● Exercise data:
______________________________

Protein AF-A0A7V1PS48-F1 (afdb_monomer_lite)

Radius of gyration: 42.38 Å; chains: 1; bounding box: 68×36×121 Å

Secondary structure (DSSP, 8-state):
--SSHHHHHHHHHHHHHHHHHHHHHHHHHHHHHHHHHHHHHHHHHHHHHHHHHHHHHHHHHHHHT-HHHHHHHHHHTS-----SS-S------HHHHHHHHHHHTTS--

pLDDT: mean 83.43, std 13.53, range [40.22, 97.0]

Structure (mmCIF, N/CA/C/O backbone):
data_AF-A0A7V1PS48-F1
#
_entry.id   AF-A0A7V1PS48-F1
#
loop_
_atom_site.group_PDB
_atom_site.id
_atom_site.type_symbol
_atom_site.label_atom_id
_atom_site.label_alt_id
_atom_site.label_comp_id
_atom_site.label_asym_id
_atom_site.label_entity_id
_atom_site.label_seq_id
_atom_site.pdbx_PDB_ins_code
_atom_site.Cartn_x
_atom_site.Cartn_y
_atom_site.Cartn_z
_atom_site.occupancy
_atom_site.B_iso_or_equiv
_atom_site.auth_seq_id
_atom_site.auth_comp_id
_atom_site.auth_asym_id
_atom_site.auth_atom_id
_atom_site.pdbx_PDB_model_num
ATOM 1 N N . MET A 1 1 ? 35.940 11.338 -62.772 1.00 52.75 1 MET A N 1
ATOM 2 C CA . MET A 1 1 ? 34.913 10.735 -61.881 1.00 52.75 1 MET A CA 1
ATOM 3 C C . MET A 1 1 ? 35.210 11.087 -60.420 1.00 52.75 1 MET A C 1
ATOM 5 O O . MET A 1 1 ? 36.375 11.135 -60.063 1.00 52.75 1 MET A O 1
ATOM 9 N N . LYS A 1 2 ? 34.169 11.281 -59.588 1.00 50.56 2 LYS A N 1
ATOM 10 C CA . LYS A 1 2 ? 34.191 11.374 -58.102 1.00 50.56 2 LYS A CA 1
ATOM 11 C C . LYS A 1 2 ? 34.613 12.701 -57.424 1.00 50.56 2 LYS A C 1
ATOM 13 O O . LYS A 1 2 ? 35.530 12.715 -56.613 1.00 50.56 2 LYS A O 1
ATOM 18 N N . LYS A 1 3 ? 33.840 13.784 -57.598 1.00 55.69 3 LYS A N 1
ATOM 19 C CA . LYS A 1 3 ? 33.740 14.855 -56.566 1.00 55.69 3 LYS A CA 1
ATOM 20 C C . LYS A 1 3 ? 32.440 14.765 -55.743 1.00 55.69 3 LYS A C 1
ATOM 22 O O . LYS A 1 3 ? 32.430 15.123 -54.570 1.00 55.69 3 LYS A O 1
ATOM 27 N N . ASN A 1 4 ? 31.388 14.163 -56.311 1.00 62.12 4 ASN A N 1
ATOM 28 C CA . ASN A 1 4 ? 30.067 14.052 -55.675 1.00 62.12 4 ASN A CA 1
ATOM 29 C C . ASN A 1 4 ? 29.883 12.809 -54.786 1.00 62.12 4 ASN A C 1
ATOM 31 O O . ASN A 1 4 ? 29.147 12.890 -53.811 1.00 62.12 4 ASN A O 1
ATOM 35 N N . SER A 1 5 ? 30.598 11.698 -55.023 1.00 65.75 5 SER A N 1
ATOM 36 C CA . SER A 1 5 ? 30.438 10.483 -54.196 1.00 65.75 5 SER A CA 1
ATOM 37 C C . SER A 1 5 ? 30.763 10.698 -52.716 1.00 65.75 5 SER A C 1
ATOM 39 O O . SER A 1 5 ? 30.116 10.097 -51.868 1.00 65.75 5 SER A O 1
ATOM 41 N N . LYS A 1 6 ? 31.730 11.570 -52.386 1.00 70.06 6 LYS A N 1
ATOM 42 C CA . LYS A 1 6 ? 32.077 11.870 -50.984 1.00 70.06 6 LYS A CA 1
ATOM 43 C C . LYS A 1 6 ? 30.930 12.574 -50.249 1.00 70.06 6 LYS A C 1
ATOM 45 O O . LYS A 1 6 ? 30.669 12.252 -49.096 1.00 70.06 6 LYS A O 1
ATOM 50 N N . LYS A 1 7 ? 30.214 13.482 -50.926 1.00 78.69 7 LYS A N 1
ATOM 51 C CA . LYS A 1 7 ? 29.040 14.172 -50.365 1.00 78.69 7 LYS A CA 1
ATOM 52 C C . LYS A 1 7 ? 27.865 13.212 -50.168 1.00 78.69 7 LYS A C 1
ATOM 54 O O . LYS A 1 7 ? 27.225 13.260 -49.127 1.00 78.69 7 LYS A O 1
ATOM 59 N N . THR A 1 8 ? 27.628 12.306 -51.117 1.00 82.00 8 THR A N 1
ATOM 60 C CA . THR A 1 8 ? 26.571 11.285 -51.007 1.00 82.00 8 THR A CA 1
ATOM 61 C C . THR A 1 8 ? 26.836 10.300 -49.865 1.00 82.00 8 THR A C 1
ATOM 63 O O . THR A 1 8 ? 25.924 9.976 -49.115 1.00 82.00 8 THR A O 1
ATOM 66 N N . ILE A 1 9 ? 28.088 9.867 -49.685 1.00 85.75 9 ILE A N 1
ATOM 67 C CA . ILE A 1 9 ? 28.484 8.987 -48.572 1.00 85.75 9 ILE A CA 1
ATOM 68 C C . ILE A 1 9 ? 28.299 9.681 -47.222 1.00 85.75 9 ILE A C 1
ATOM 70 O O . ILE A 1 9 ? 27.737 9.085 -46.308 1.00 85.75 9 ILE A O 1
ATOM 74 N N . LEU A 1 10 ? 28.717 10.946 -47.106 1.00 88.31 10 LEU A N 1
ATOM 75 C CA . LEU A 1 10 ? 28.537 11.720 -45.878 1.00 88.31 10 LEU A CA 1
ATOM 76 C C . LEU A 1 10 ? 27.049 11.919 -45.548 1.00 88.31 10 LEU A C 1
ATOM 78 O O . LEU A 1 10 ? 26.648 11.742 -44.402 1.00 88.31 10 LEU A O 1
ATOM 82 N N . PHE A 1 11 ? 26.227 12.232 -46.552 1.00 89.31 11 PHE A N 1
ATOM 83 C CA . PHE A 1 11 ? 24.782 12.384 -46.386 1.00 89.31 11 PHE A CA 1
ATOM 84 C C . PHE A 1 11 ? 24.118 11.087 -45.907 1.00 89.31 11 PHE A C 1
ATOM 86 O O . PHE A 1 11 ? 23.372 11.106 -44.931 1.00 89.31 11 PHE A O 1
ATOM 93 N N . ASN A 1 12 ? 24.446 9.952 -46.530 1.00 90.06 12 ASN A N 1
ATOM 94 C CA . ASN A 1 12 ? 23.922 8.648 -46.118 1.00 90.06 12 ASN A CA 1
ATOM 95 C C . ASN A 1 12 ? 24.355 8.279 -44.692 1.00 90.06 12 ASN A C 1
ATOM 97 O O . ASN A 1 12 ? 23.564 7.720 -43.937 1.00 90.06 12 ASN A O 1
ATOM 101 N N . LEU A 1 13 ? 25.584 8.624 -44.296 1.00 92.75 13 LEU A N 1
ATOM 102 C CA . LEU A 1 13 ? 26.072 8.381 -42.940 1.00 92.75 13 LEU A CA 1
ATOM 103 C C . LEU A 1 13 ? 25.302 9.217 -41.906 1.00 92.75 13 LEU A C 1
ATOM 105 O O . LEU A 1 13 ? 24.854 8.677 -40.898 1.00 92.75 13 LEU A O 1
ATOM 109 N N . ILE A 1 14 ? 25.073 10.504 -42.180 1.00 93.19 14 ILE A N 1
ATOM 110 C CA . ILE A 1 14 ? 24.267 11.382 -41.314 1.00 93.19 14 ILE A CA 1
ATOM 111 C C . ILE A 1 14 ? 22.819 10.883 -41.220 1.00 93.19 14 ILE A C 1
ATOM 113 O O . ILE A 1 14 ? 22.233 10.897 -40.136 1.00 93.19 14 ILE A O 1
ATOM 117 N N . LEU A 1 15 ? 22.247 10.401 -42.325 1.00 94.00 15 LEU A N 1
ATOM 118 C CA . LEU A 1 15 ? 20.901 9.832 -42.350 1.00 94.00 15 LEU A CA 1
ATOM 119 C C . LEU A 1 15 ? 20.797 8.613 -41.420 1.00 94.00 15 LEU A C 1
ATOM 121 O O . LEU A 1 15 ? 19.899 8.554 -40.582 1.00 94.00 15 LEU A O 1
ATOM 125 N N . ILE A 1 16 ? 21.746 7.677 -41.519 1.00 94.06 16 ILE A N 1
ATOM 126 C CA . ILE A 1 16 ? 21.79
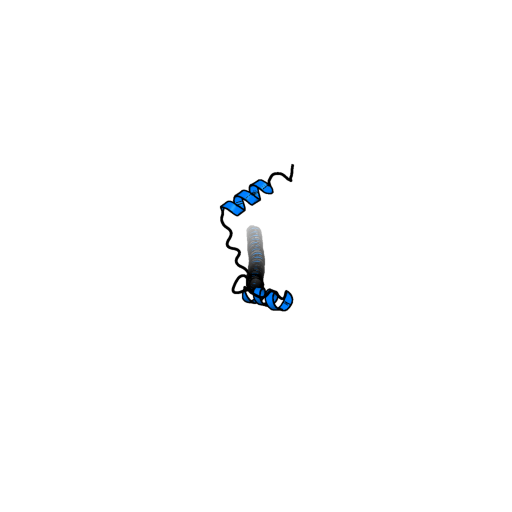0 6.474 -40.674 1.00 94.06 16 ILE A CA 1
ATOM 127 C C . ILE A 1 16 ? 21.927 6.851 -39.198 1.00 94.06 16 ILE A C 1
ATOM 129 O O . ILE A 1 16 ? 21.201 6.318 -38.361 1.00 94.06 16 ILE A O 1
ATOM 133 N N . VAL A 1 17 ? 22.811 7.800 -38.874 1.00 95.81 17 VAL A N 1
ATOM 134 C CA . VAL A 1 17 ? 22.989 8.287 -37.497 1.00 95.81 17 VAL A CA 1
ATOM 135 C C . VAL A 1 17 ? 21.700 8.911 -36.968 1.00 95.81 17 VAL A C 1
ATOM 137 O O . VAL A 1 17 ? 21.300 8.639 -35.839 1.00 95.81 17 VAL A O 1
ATOM 140 N N . THR A 1 18 ? 21.010 9.698 -37.791 1.00 95.94 18 THR A N 1
ATOM 141 C CA . THR A 1 18 ? 19.751 10.344 -37.403 1.00 95.94 18 THR A CA 1
ATOM 142 C C . THR A 1 18 ? 18.668 9.306 -37.111 1.00 95.94 18 THR A C 1
ATOM 144 O O . THR A 1 18 ? 18.008 9.380 -36.076 1.00 95.94 18 THR A O 1
ATOM 147 N N . ILE A 1 19 ? 18.525 8.295 -37.973 1.00 95.88 19 ILE A N 1
ATOM 148 C CA . ILE A 1 19 ? 17.587 7.182 -37.764 1.00 95.88 19 ILE A CA 1
ATOM 149 C C . ILE A 1 19 ? 17.932 6.429 -36.474 1.00 95.88 19 ILE A C 1
ATOM 151 O O . ILE A 1 19 ? 17.043 6.157 -35.668 1.00 95.88 19 ILE A O 1
ATOM 155 N N . ALA A 1 20 ? 19.213 6.140 -36.239 1.00 95.94 20 ALA A N 1
ATOM 156 C CA . ALA A 1 20 ? 19.659 5.455 -35.029 1.00 95.94 20 ALA A CA 1
ATOM 157 C C . ALA A 1 20 ? 19.315 6.248 -33.757 1.00 95.94 20 ALA A C 1
ATOM 159 O O . ALA A 1 20 ? 18.802 5.669 -32.799 1.00 95.94 20 ALA A O 1
ATOM 160 N N . ILE A 1 21 ? 19.525 7.569 -33.760 1.00 96.62 21 ILE A N 1
ATOM 161 C CA . ILE A 1 21 ? 19.151 8.445 -32.640 1.00 96.62 21 ILE A CA 1
ATOM 162 C C . ILE A 1 21 ? 17.641 8.391 -32.400 1.00 96.62 21 ILE A C 1
ATOM 164 O O . ILE A 1 21 ? 17.223 8.189 -31.264 1.00 96.62 21 ILE A O 1
ATOM 168 N N . PHE A 1 22 ? 16.821 8.494 -33.449 1.00 96.81 22 PHE A N 1
ATOM 169 C CA . PHE A 1 22 ? 15.363 8.409 -33.318 1.00 96.81 22 PHE A CA 1
ATOM 170 C C . PHE A 1 22 ? 14.903 7.081 -32.710 1.00 96.81 22 PHE A C 1
ATOM 172 O O . PHE A 1 22 ? 14.058 7.076 -31.812 1.00 96.81 22 PHE A O 1
ATOM 179 N N . VAL A 1 23 ? 15.478 5.960 -33.155 1.00 96.69 23 VAL A N 1
ATOM 180 C CA . VAL A 1 23 ? 15.162 4.632 -32.611 1.00 96.69 23 VAL A CA 1
ATOM 181 C C . VAL A 1 23 ? 15.560 4.543 -31.138 1.00 96.69 23 VAL A C 1
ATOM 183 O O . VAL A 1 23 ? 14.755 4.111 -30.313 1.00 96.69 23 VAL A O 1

______________________________

● Work task:
From the records above, quote only the lines running from the line with "ATOM 51 C CA" to the line with "ATOM 103 C C", both lines included.

● Expected output:
ATOM 51 C CA . LYS A 1 7 ? 29.040 14.172 -50.365 1.00 78.69 7 LYS A CA 1
ATOM 52 C C . LYS A 1 7 ? 27.865 13.212 -50.168 1.00 78.69 7 LYS A C 1
ATOM 54 O O . LYS A 1 7 ? 27.225 13.260 -49.127 1.00 78.69 7 LYS A O 1
ATOM 59 N N . THR A 1 8 ? 27.628 12.306 -51.117 1.00 82.00 8 THR A N 1
ATOM 60 C CA . THR A 1 8 ? 26.571 11.285 -51.007 1.00 82.00 8 THR A CA 1
ATOM 61 C C . THR A 1 8 ? 26.836 10.300 -49.865 1.00 82.00 8 THR A C 1
ATOM 63 O O . THR A 1 8 ? 25.924 9.976 -49.115 1.00 82.00 8 THR A O 1
ATOM 66 N N . ILE A 1 9 ? 28.088 9.867 -49.685 1.00 85.75 9 ILE A N 1
ATOM 67 C CA . ILE A 1 9 ? 28.484 8.987 -48.572 1.00 85.75 9 ILE A CA 1
ATOM 68 C C . ILE A 1 9 ? 28.299 9.681 -47.222 1.00 85.75 9 ILE A C 1
ATOM 70 O O . ILE A 1 9 ? 27.737 9.085 -46.308 1.00 85.75 9 ILE A O 1
ATOM 74 N N . LEU A 1 10 ? 28.717 10.946 -47.106 1.00 88.31 10 LEU A N 1
ATOM 75 C CA . LEU A 1 10 ? 28.537 11.720 -45.878 1.00 88.31 10 LEU A CA 1
ATOM 76 C C . LEU A 1 10 ? 27.049 11.919 -45.548 1.00 88.31 10 LEU A C 1
ATOM 78 O O . LEU A 1 10 ? 26.648 11.742 -44.402 1.00 88.31 10 LEU A O 1
ATOM 82 N N . PHE A 1 11 ? 26.227 12.232 -46.552 1.00 89.31 11 PHE A N 1
ATOM 83 C CA . PHE A 1 11 ? 24.782 12.384 -46.386 1.00 89.31 11 PHE A CA 1
ATOM 84 C C . PHE A 1 11 ? 24.118 11.087 -45.907 1.00 89.31 11 PHE A C 1
ATOM 86 O O . PHE A 1 11 ? 23.372 11.106 -44.931 1.00 89.31 11 PHE A O 1
ATOM 93 N N . ASN A 1 12 ? 24.446 9.952 -46.530 1.00 90.06 12 ASN A N 1
ATOM 94 C CA . ASN A 1 12 ? 23.922 8.648 -46.118 1.00 90.06 12 ASN A CA 1
ATOM 95 C C . ASN A 1 12 ? 24.355 8.279 -44.692 1.00 90.06 12 ASN A C 1
ATOM 97 O O . ASN A 1 12 ? 23.564 7.720 -43.937 1.00 90.06 12 ASN A O 1
ATOM 101 N N . LEU A 1 13 ? 25.584 8.624 -44.296 1.00 92.75 13 LEU A N 1
ATOM 102 C CA . LEU A 1 13 ? 26.072 8.381 -42.940 1.00 92.75 13 LEU A CA 1
ATOM 103 C C . LEU A 1 13 ? 25.302 9.217 -41.906 1.00 92.75 13 LEU A C 1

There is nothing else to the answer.